376ca250 · Arnaud Bergeron · 405ccc5d · 376ca250 · 376ca250 · 376ca250
--- a/theano/sandbox/cuda/opt.py
+++ b/theano/sandbox/cuda/opt.py
@@ -236,8 +236,11 @@ optdb['canonicalize'].register('local_cut_gpu_host_gpu',

 # 'float64', 'complex128' and 'complex64' are not supported in elemwise
 # on the gpu.
-elemwise_cuda_dtype_supported = ['float32', 'uint8', 'int8', 'uint16', 'int16',
-                                 'uint32', 'int32', 'uint64', 'int64']
+elemwise_cuda_dtype_supported = ['float32', 'bool',
+                                 'uint8', 'int8',
+                                 'uint16', 'int16',
+                                 'uint32', 'int32',
+                                 'uint64', 'int64']
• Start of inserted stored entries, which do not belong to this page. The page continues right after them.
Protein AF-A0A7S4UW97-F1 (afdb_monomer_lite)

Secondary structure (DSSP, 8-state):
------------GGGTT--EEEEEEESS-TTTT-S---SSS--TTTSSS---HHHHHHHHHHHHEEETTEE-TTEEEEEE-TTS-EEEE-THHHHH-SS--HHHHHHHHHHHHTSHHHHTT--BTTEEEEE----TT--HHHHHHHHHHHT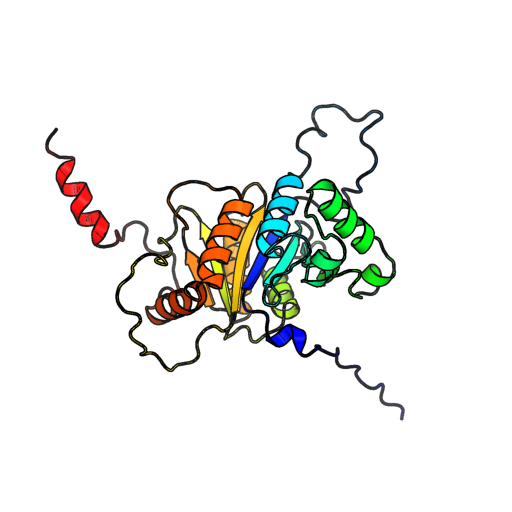-S-GGGEEEEEE-TTSPB------S-------S---SEEEEEEEETT---HHHHHHHHHHHHHHT-EEEEEBS-SS---HHHHHHHHHHHHHTT-HHHHHHHHHHTT--S----TT---GGGTTTGGGSTT-

Organism: NCBI:txid311494

Structure (mmCIF, N/CA/C/O backbone):
data_AF-A0A7S4UW97-F1
#
_entry.id   AF-A0A7S4UW97-F1
#
loop_
_atom_site.group_PDB
_atom_site.id
_atom_site.type_symbol
_atom_site.label_atom_id
_atom_site.label_alt_id
_atom_site.label_comp_id
_atom_site.label_asym_id
_atom_site.label_entity_id
_atom_site.label_seq_id
_atom_site.pdbx_PDB_ins_code
_atom_site.Cartn_x
_atom_site.Cartn_y
_atom_site.Cartn_z
_atom_site.occupancy
_atom_site.B_iso_or_equiv
_atom_site.auth_seq_id
_atom_site.auth_comp_id
_atom_site.auth_asym_id
_atom_site.auth_atom_id
_atom_site.pdbx_PDB_model_num
ATOM 1 N N . ARG A 1 1 ? -17.484 23.862 -36.301 1.00 45.97 1 ARG A N 1
ATOM 2 C CA . ARG A 1 1 ? -18.364 22.813 -35.730 1.00 45.97 1 ARG A CA 1
ATOM 3 C C . ARG A 1 1 ? -17.678 21.465 -35.901 1.00 45.97 1 ARG A C 1
ATOM 5 O O . ARG A 1 1 ? -17.723 20.925 -36.992 1.00 45.97 1 ARG A O 1
ATOM 12 N N . ALA A 1 2 ? -17.028 20.985 -34.847 1.00 36.12 2 ALA A N 1
ATOM 13 C CA . ALA A 1 2 ? -16.796 19.571 -34.552 1.00 36.12 2 ALA A CA 1
ATOM 14 C C . ALA A 1 2 ? -16.306 19.550 -33.099 1.00 36.12 2 ALA A C 1
ATOM 16 O O . ALA A 1 2 ? -15.154 19.864 -32.818 1.00 36.12 2 ALA A O 1
ATOM 17 N N . GLN A 1 3 ? -17.245 19.361 -32.173 1.00 33.12 3 GLN A N 1
ATOM 18 C CA . GLN A 1 3 ? -16.965 19.187 -30.752 1.00 33.12 3 GLN A CA 1
ATOM 19 C C . GLN A 1 3 ? -16.278 17.828 -30.596 1.00 33.12 3 GLN A C 1
ATOM 21 O O . GLN A 1 3 ? -16.866 16.800 -30.928 1.00 33.12 3 GLN A O 1
ATOM 26 N N . GLY A 1 4 ? -15.020 17.835 -30.155 1.00 32.09 4 GLY A N 1
ATOM 27 C CA . GLY A 1 4 ? -14.324 16.628 -29.730 1.00 32.09 4 GLY A CA 1
ATOM 28 C C . GLY A 1 4 ? -14.973 16.132 -28.447 1.00 32.09 4 GLY A C 1
ATOM 29 O O . GLY A 1 4 ? -14.901 16.804 -27.421 1.00 32.09 4 GLY A O 1
ATOM 30 N N . ALA A 1 5 ? -15.658 14.997 -28.541 1.00 34.31 5 ALA A N 1
ATOM 31 C CA . ALA A 1 5 ? -16.254 14.312 -27.410 1.00 34.31 5 ALA A CA 1
ATOM 32 C C . ALA A 1 5 ? -15.165 13.998 -26.375 1.00 34.31 5 ALA A C 1
ATOM 34 O O . ALA A 1 5 ? -14.211 13.272 -26.664 1.00 34.31 5 ALA A O 1
ATOM 35 N N . GLY A 1 6 ? -15.314 14.570 -25.180 1.00 33.25 6 GLY A N 1
ATOM 36 C CA . GLY A 1 6 ? -14.571 14.158 -24.001 1.00 33.25 6 GLY A CA 1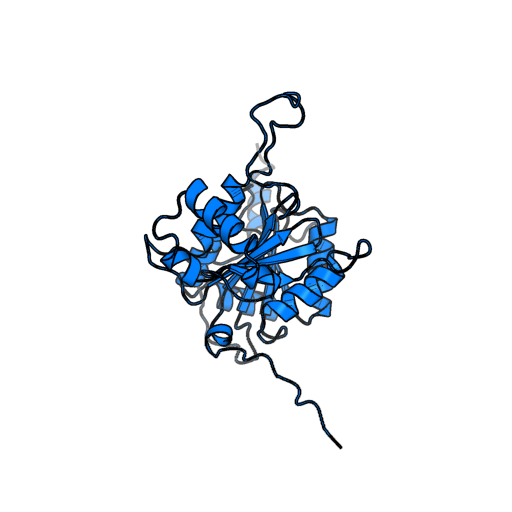
ATOM 37 C C . GLY A 1 6 ? -14.859 12.685 -23.748 1.00 33.25 6 GLY A C 1
ATOM 38 O O . GLY A 1 6 ? -15.991 12.301 -23.470 1.00 33.25 6 GLY A O 1
ATOM 39 N N . ARG A 1 7 ? -13.836 11.853 -23.919 1.00 35.00 7 ARG A N 1
ATOM 40 C CA . ARG A 1 7 ? -13.877 10.449 -23.539 1.00 35.00 7 ARG A CA 1
ATOM 41 C C . ARG A 1 7 ? -13.695 10.410 -22.026 1.00 35.00 7 ARG A C 1
ATOM 43 O O . ARG A 1 7 ? -12.570 10.508 -21.548 1.00 35.00 7 ARG A O 1
ATOM 50 N N . GLU A 1 8 ? -14.800 10.341 -21.290 1.00 32.19 8 GLU A N 1
ATOM 51 C CA . GLU A 1 8 ? -14.759 9.984 -19.872 1.00 32.19 8 GLU A CA 1
ATOM 52 C C . GLU A 1 8 ? -14.054 8.624 -19.736 1.00 32.19 8 GLU A C 1
ATOM 54 O O . GLU A 1 8 ? -14.341 7.704 -20.518 1.00 32.19 8 GLU A O 1
ATOM 59 N N . PRO A 1 9 ? -13.089 8.476 -18.813 1.00 36.94 9 PRO A N 1
ATOM 60 C CA . PRO A 1 9 ? -12.524 7.173 -18.526 1.00 36.94 9 PRO A CA 1
ATOM 61 C C . PRO A 1 9 ? -13.646 6.298 -17.971 1.00 36.94 9 PRO A C 1
ATOM 63 O O . PRO A 1 9 ? -14.319 6.664 -17.012 1.00 36.94 9 PRO A O 1
ATOM 66 N N . ALA A 1 10 ? -13.865 5.149 -18.604 1.00 32.09 10 ALA A N 1
ATOM 67 C CA . ALA A 1 10 ? -14.766 4.132 -18.097 1.00 32.09 10 ALA A CA 1
ATOM 68 C C . ALA A 1 10 ? -14.185 3.588 -16.784 1.00 32.09 10 ALA A C 1
ATOM 70 O O . ALA A 1 10 ? -13.412 2.631 -16.799 1.00 32.09 10 ALA A O 1
ATOM 71 N N . THR A 1 11 ? -14.528 4.211 -15.658 1.00 38.91 11 THR A N 1
ATOM 72 C CA . THR A 1 11 ? -14.327 3.643 -14.326 1.00 38.91 11 THR A CA 1
ATOM 73 C C . THR A 1 11 ? -15.255 2.441 -14.236 1.00 38.91 11 THR A C 1
ATOM 75 O O . THR A 1 11 ? -16.463 2.560 -14.026 1.00 38.91 11 THR A O 1
ATOM 78 N N . SER A 1 12 ? -14.720 1.262 -14.550 1.00 42.72 12 SER A N 1
ATOM 79 C CA . SER A 1 12 ? -15.460 0.009 -14.453 1.00 42.72 12 SER A C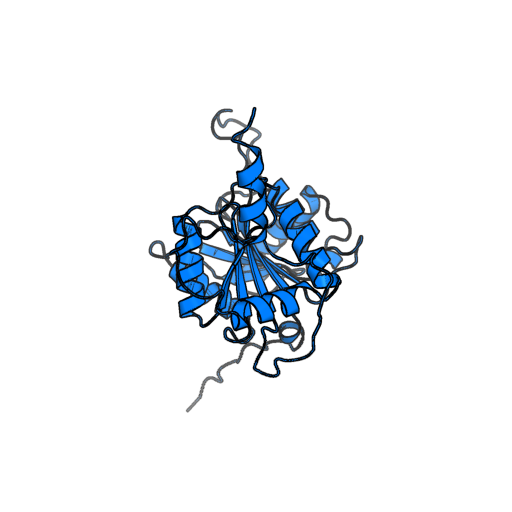A 1
ATOM 80 C C . SER A 1 12 ? -15.970 -0.153 -13.022 1.00 42.72 12 SER A C 1
ATOM 82 O O . SER A 1 12 ? -15.193 0.028 -12.089 1.00 42.72 12 SER A O 1
ATOM 84 N N . ALA A 1 13 ? -17.231 -0.552 -12.848 1.00 43.88 13 ALA A N 1
ATOM 85 C CA . ALA A 1 13 ? -17.892 -0.761 -11.553 1.00 43.88 13 ALA A CA 1
ATOM 86 C C . ALA A 1 13 ? -17.112 -1.644 -10.540 1.00 43.88 13 ALA A C 1
ATOM 88 O O . ALA A 1 13 ? -17.437 -1.664 -9.360 1.00 43.88 13 ALA A O 1
ATOM 89 N N . GLU A 1 14 ? -16.055 -2.349 -10.966 1.00 49.56 14 GLU A N 1
ATOM 90 C CA . GLU A 1 14 ? -15.110 -3.053 -10.085 1.00 49.56 14 GLU A CA 1
ATOM 91 C C . GLU A 1 14 ? -14.224 -2.123 -9.219 1.00 49.56 14 GLU A C 1
ATOM 93 O O . GLU A 1 14 ? -13.636 -2.596 -8.243 1.00 49.56 14 GLU A O 1
ATOM 98 N N . GLU A 1 15 ? -14.093 -0.829 -9.540 1.00 53.59 15 GLU A N 1
ATOM 99 C CA . GLU A 1 15 ? -13.313 0.134 -8.736 1.00 53.59 15 GLU A CA 1
ATOM 100 C C . GLU A 1 15 ? -14.046 0.625 -7.477 1.00 53.59 15 GLU A C 1
ATOM 102 O O . GLU A 1 15 ? -13.394 1.020 -6.502 1.00 53.59 15 GLU A O 1
ATOM 107 N N . GLU A 1 16 ? -15.382 0.557 -7.452 1.00 56.34 16 GLU A N 1
ATOM 108 C CA . GLU A 1 16 ? -16.194 1.039 -6.325 1.00 56.34 16 GLU A CA 1
ATOM 109 C C . GLU A 1 16 ? -16.130 0.110 -5.097 1.00 56.34 16 GLU A C 1
ATOM 111 O O . GLU A 1 16 ? -16.292 0.574 -3.970 1.00 56.34 16 GLU A O 1
ATOM 116 N N . ASP A 1 17 ? -15.766 -1.165 -5.275 1.00 83.81 17 ASP A N 1
ATOM 117 C CA . ASP A 1 17 ? -15.759 -2.181 -4.205 1.00 83.81 17 ASP A CA 1
ATOM 118 C C . ASP A 1 17 ? -14.415 -2.322 -3.458 1.00 83.81 17 ASP A C 1
ATOM 120 O O . ASP A 1 17 ? -14.245 -3.175 -2.576 1.00 83.81 17 ASP A O 1
ATOM 124 N N . VAL A 1 18 ? -13.412 -1.501 -3.787 1.00 92.56 18 VAL A N 1
ATOM 125 C CA . VAL A 1 18 ? -12.108 -1.562 -3.110 1.00 92.56 18 VAL A CA 1
ATOM 126 C C . VAL A 1 18 ? -12.204 -0.925 -1.722 1.00 92.56 18 VAL A C 1
ATOM 128 O O . VAL A 1 18 ? -12.329 0.292 -1.583 1.00 92.56 18 VAL A O 1
ATOM 131 N N . SER A 1 19 ? -12.077 -1.754 -0.685 1.00 95.00 19 SER A N 1
ATOM 132 C CA . SER A 1 19 ? -12.208 -1.338 0.719 1.00 95.00 19 SER A CA 1
ATOM 133 C C . SER A 1 19 ? -10.873 -1.222 1.463 1.00 95.00 19 SER A C 1
ATOM 135 O O . SER A 1 19 ? -10.803 -0.573 2.508 1.00 95.00 19 SER A O 1
ATOM 137 N N . LEU A 1 20 ? -9.796 -1.820 0.942 1.00 97.06 20 LEU A N 1
ATOM 138 C CA . LEU A 1 20 ? -8.456 -1.710 1.525 1.00 97.06 20 LEU A CA 1
ATOM 139 C C . LEU A 1 20 ? -7.375 -1.663 0.444 1.00 97.06 20 LEU A C 1
ATOM 141 O O . LEU A 1 20 ? -7.259 -2.568 -0.386 1.00 97.06 20 LEU A O 1
ATOM 145 N N . VAL A 1 21 ? -6.560 -0.615 0.508 1.00 97.88 21 VAL A N 1
ATOM 146 C CA . VAL A 1 21 ? -5.418 -0.376 -0.371 1.00 97.88 21 VAL A CA 1
ATOM 147 C C . VAL A 1 21 ? -4.148 -0.338 0.466 1.00 97.88 21 VAL A C 1
ATOM 149 O O . VAL A 1 21 ? -4.088 0.357 1.479 1.00 97.88 21 VAL A O 1
ATOM 152 N N . PHE A 1 22 ? -3.114 -1.042 0.021 1.00 98.00 22 PHE A N 1
ATOM 153 C CA . PHE A 1 22 ? -1.772 -0.904 0.580 1.00 98.00 22 PHE A CA 1
ATOM 154 C C . PHE A 1 22 ? -0.908 -0.074 -0.364 1.00 98.00 22 PHE A C 1
ATOM 156 O O . PHE A 1 22 ? -0.625 -0.508 -1.477 1.00 98.00 22 PHE A O 1
ATOM 163 N N . CYS A 1 23 ? -0.487 1.111 0.070 1.00 97.19 23 CYS A N 1
ATOM 164 C CA . CYS A 1 23 ? 0.514 1.905 -0.631 1.00 97.19 23 CYS A CA 1
ATOM 165 C C . CYS A 1 23 ? 1.900 1.518 -0.109 1.00 97.19 23 CYS A C 1
ATOM 167 O O . CYS A 1 23 ? 2.306 1.915 0.985 1.00 97.19 23 CYS A O 1
ATOM 169 N N . LEU A 1 24 ? 2.602 0.692 -0.878 1.00 95.88 24 LEU A N 1
ATOM 170 C CA . LEU A 1 24 ? 3.947 0.231 -0.581 1.00 95.88 24 LEU A CA 1
ATOM 171 C C . LEU A 1 24 ? 4.945 1.218 -1.185 1.00 95.88 24 LEU A C 1
ATOM 173 O O . LEU A 1 24 ? 5.118 1.270 -2.404 1.00 95.88 24 LEU A O 1
ATOM 177 N N . VAL A 1 25 ? 5.609 1.995 -0.332 1.00 92.44 25 VAL A N 1
ATOM 178 C CA . VAL A 1 25 ? 6.629 2.954 -0.769 1.00 92.44 25 VAL A CA 1
ATOM 179 C C . VAL A 1 25 ? 7.944 2.208 -0.946 1.00 92.44 25 VAL A C 1
ATOM 181 O O . VAL A 1 25 ? 8.623 1.875 0.029 1.00 92.44 25 VAL A O 1
ATOM 184 N N . ALA A 1 26 ? 8.267 1.888 -2.194 1.00 88.44 26 ALA A N 1
ATOM 185 C CA . ALA A 1 26 ? 9.454 1.149 -2.582 1.00 88.44 26 ALA A CA 1
ATOM 186 C C . ALA A 1 26 ? 10.617 2.106 -2.876 1.00 88.44 26 ALA A C 1
ATOM 188 O O . ALA A 1 26 ? 10.471 3.091 -3.598 1.00 88.44 26 ALA A O 1
ATOM 189 N N . LYS A 1 27 ? 11.805 1.790 -2.352 1.00 81.31 27 LYS A N 1
ATOM 190 C CA . LYS A 1 27 ? 13.028 2.519 -2.713 1.00 81.31 27 LYS A CA 1
ATOM 191 C C . LYS A 1 27 ? 13.434 2.259 -4.170 1.00 81.31 27 LYS A C 1
ATOM 193 O O . LYS A 1 27 ? 13.148 1.195 -4.727 1.00 81.31 27 LYS A O 1
ATOM 198 N N . GLY A 1 28 ? 14.129 3.230 -4.752 1.00 78.38 28 GLY A N 1
ATOM 199 C CA . GLY A 1 28 ? 14.581 3.219 -6.137 1.00 78.38 28 GLY A CA 1
ATOM 200 C C . GLY A 1 28 ? 13.532 3.721 -7.125 1.00 78.38 28 GLY A C 1
ATOM 201 O O . GLY A 1 28 ? 12.458 4.201 -6.754 1.00 78.38 28 GLY A O 1
ATOM 202 N N . VAL A 1 29 ? 13.873 3.577 -8.402 1.00 77.75 29 VAL A N 1
ATOM 203 C CA . VAL A 1 29 ? 13.043 3.962 -9.546 1.00 77.75 29 VAL A CA 1
ATOM 204 C C . VAL A 1 29 ? 12.625 2.713 -10.322 1.00 77.75 29 VAL A C 1
ATOM 206 O O . VAL A 1 29 ? 13.397 1.755 -10.406 1.00 77.75 29 VAL A O 1
ATOM 209 N N . PRO A 1 30 ? 11.423 2.672 -10.909 1.00 73.94 30 PRO A N 1
ATOM 210 C CA . PRO A 1 30 ? 10.934 1.480 -11.590 1.00 73.94 30 PRO A CA 1
ATOM 211 C C . PRO A 1 30 ? 11.746 1.099 -12.837 1.00 73.94 30 PRO A C 1
ATOM 213 O O . PRO A 1 30 ? 11.885 -0.087 -13.132 1.00 73.94 30 PRO A O 1
ATOM 216 N N . ARG A 1 31 ? 12.276 2.096 -13.567 1.00 64.81 31 ARG A N 1
ATOM 217 C CA . ARG A 1 31 ? 12.955 1.923 -14.869 1.00 64.81 31 ARG A CA 1
ATOM 218 C C . ARG A 1 31 ? 14.480 1.800 -14.791 1.00 64.81 31 ARG A C 1
ATOM 220 O O . ARG A 1 31 ? 15.078 1.250 -15.706 1.00 64.81 31 ARG A O 1
ATOM 227 N N . GLY A 1 32 ? 15.104 2.322 -13.735 1.00 52.03 32 GLY A N 1
ATOM 228 C CA . GLY A 1 32 ? 16.565 2.301 -13.559 1.00 52.03 32 GLY A CA 1
ATOM 229 C C . GLY A 1 32 ? 17.113 0.953 -13.083 1.00 52.03 32 GLY A C 1
ATOM 230 O O . GLY A 1 32 ? 18.293 0.675 -13.260 1.00 52.03 32 GLY A O 1
ATOM 231 N N . ASP A 1 33 ? 16.238 0.096 -12.553 1.00 52.44 33 ASP A N 1
ATOM 232 C CA . ASP A 1 33 ? 16.584 -1.191 -11.943 1.00 52.44 33 ASP A CA 1
ATOM 233 C C . ASP A 1 33 ? 16.209 -2.384 -12.840 1.00 52.44 33 ASP A C 1
ATOM 235 O O . ASP A 1 33 ? 15.773 -3.426 -12.342 1.00 52.44 33 ASP A O 1
ATOM 239 N N . THR A 1 34 ? 16.307 -2.254 -14.171 1.00 49.75 34 THR A N 1
ATOM 240 C CA . THR A 1 34 ? 16.067 -3.394 -15.073 1.00 49.75 34 THR A CA 1
ATOM 241 C C . THR A 1 34 ? 16.869 -4.603 -14.590 1.00 49.75 34 THR A C 1
ATOM 243 O O . THR A 1 34 ? 18.072 -4.487 -14.369 1.00 49.75 34 THR A O 1
ATOM 246 N N . TRP A 1 35 ? 16.202 -5.755 -14.451 1.00 48.19 35 TRP A N 1
ATOM 247 C CA . TRP A 1 35 ? 16.690 -7.039 -13.912 1.00 48.19 35 TRP A CA 1
ATOM 248 C C . TRP A 1 35 ? 17.981 -7.608 -14.558 1.00 48.19 35 TRP A C 1
ATOM 250 O O . TRP A 1 35 ? 18.407 -8.718 -14.240 1.00 48.19 35 TRP A O 1
ATOM 260 N N . LEU A 1 36 ? 18.634 -6.871 -15.459 1.00 43.69 36 LEU A N 1
ATOM 261 C CA . LEU A 1 36 ? 19.809 -7.262 -16.225 1.00 43.69 36 LEU A CA 1
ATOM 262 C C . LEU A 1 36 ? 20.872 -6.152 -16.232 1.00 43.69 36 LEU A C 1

 def dtype_in_elemwise_supported(op):
@@ -297,8 +300,8 @@ def local_gpu_elemwise_0(node):
                        return False

                #   first establish that float32 can store all inputs
-                upcastable = set(['float32', 'int8', 'int16', 'uint8',
-                                  'uint16'])
+                upcastable = set(['float32', 'bool', 'int8', 'int16',
+                                  'uint8', 'uint16',])
                # case 1 - all inputs are already float32
                if all([i.type.dtype == 'float32' for i in node.inputs]):
                    # TODO: change this when fusion makes Elemwise with

--- a/theano/sandbox/cuda/rng_curand.py
+++ b/theano/sandbox/cuda/rng_curand.py
@@ -28,7 +28,7 @@ class CURAND_Base(GpuOp):
    CURAND.  This Op uses a generic-typed shared variable to point to a CObject
    that encapsulates this opaque reference.

-    Each random variable is created with a generator of False.
+    Each random variable is created with a generator of None.
    The actual random number generator is allocated from the seed, on the first
    call to allocate random numbers (see c_code).

@@ -210,7 +210,7 @@ class CURAND_Base(GpuOp):
                %(fail)s;
            }
            %(o_generator)s = PyCObject_FromVoidPtr(gen, &free_generator);
-            assert (%(i_generator)s == Py_False);
+            assert (%(i_generator)s == Py_None);
        }
        else if (%(destructive)s)
        {
@@ -244,7 +244,7 @@ class CURAND_Base(GpuOp):
        return code

    def c_code_cache_version(self):
-        return (4,)
+        return (5,)


 class CURAND_Normal(CURAND_Base):
@@ -328,7 +328,7 @@ class CURAND_RandomStreams(object):
        else:
            msg = "size must be a tuple of int or a Theano variable"
            assert isinstance(size, Variable) and size.ndim == 1, msg
-        generator = theano.shared(False)  # makes a generic
+        generator = theano.shared(None)  # makes a generic
        s_size = theano.tensor.as_tensor_variable(size)
        u = CURAND_Uniform.new_auto_update(generator, ndim, dtype, s_size,
                                           self.next_seed())
@@ -360,7 +360,7 @@ class CURAND_RandomStreams(object):
        else:
            msg = "size must be a tuple of int or a Theano variable"
            assert isinstance(size, Variable) and size.ndim == 1, msg
-        generator = theano.shared(False)  # makes a generic
+        generator = theano.shared(None)  # makes a generic
        s_size = theano.tensor.as_tensor_variable(size)
        u = CURAND_Normal.new_auto_update(generator, ndim, dtype, s_size,
                                          self.next_seed())

--- a/theano/sandbox/cuda/tests/test_driver.py
+++ b/theano/sandbox/cuda/tests/test_driver.py
@@ -82,7 +82,7 @@ def test_nvcc_cast():
    https://groups.google.com/d/topic/theano-dev/LzHtP2OWeRE/discussion
    """
    var = theano.tensor.fvector()
-    f = theano.function([var], -1. * (var > 0), mode=mode_with_gpu)
+    f = theano.function([var], -1. * (var > 0).astype('int8'), mode=mode_with_gpu)
    if not numpy.allclose(f([-1, 0, 1]), [0, 0, -1]):
        raise Exception(
            "The version of nvcc that Theano detected on your system "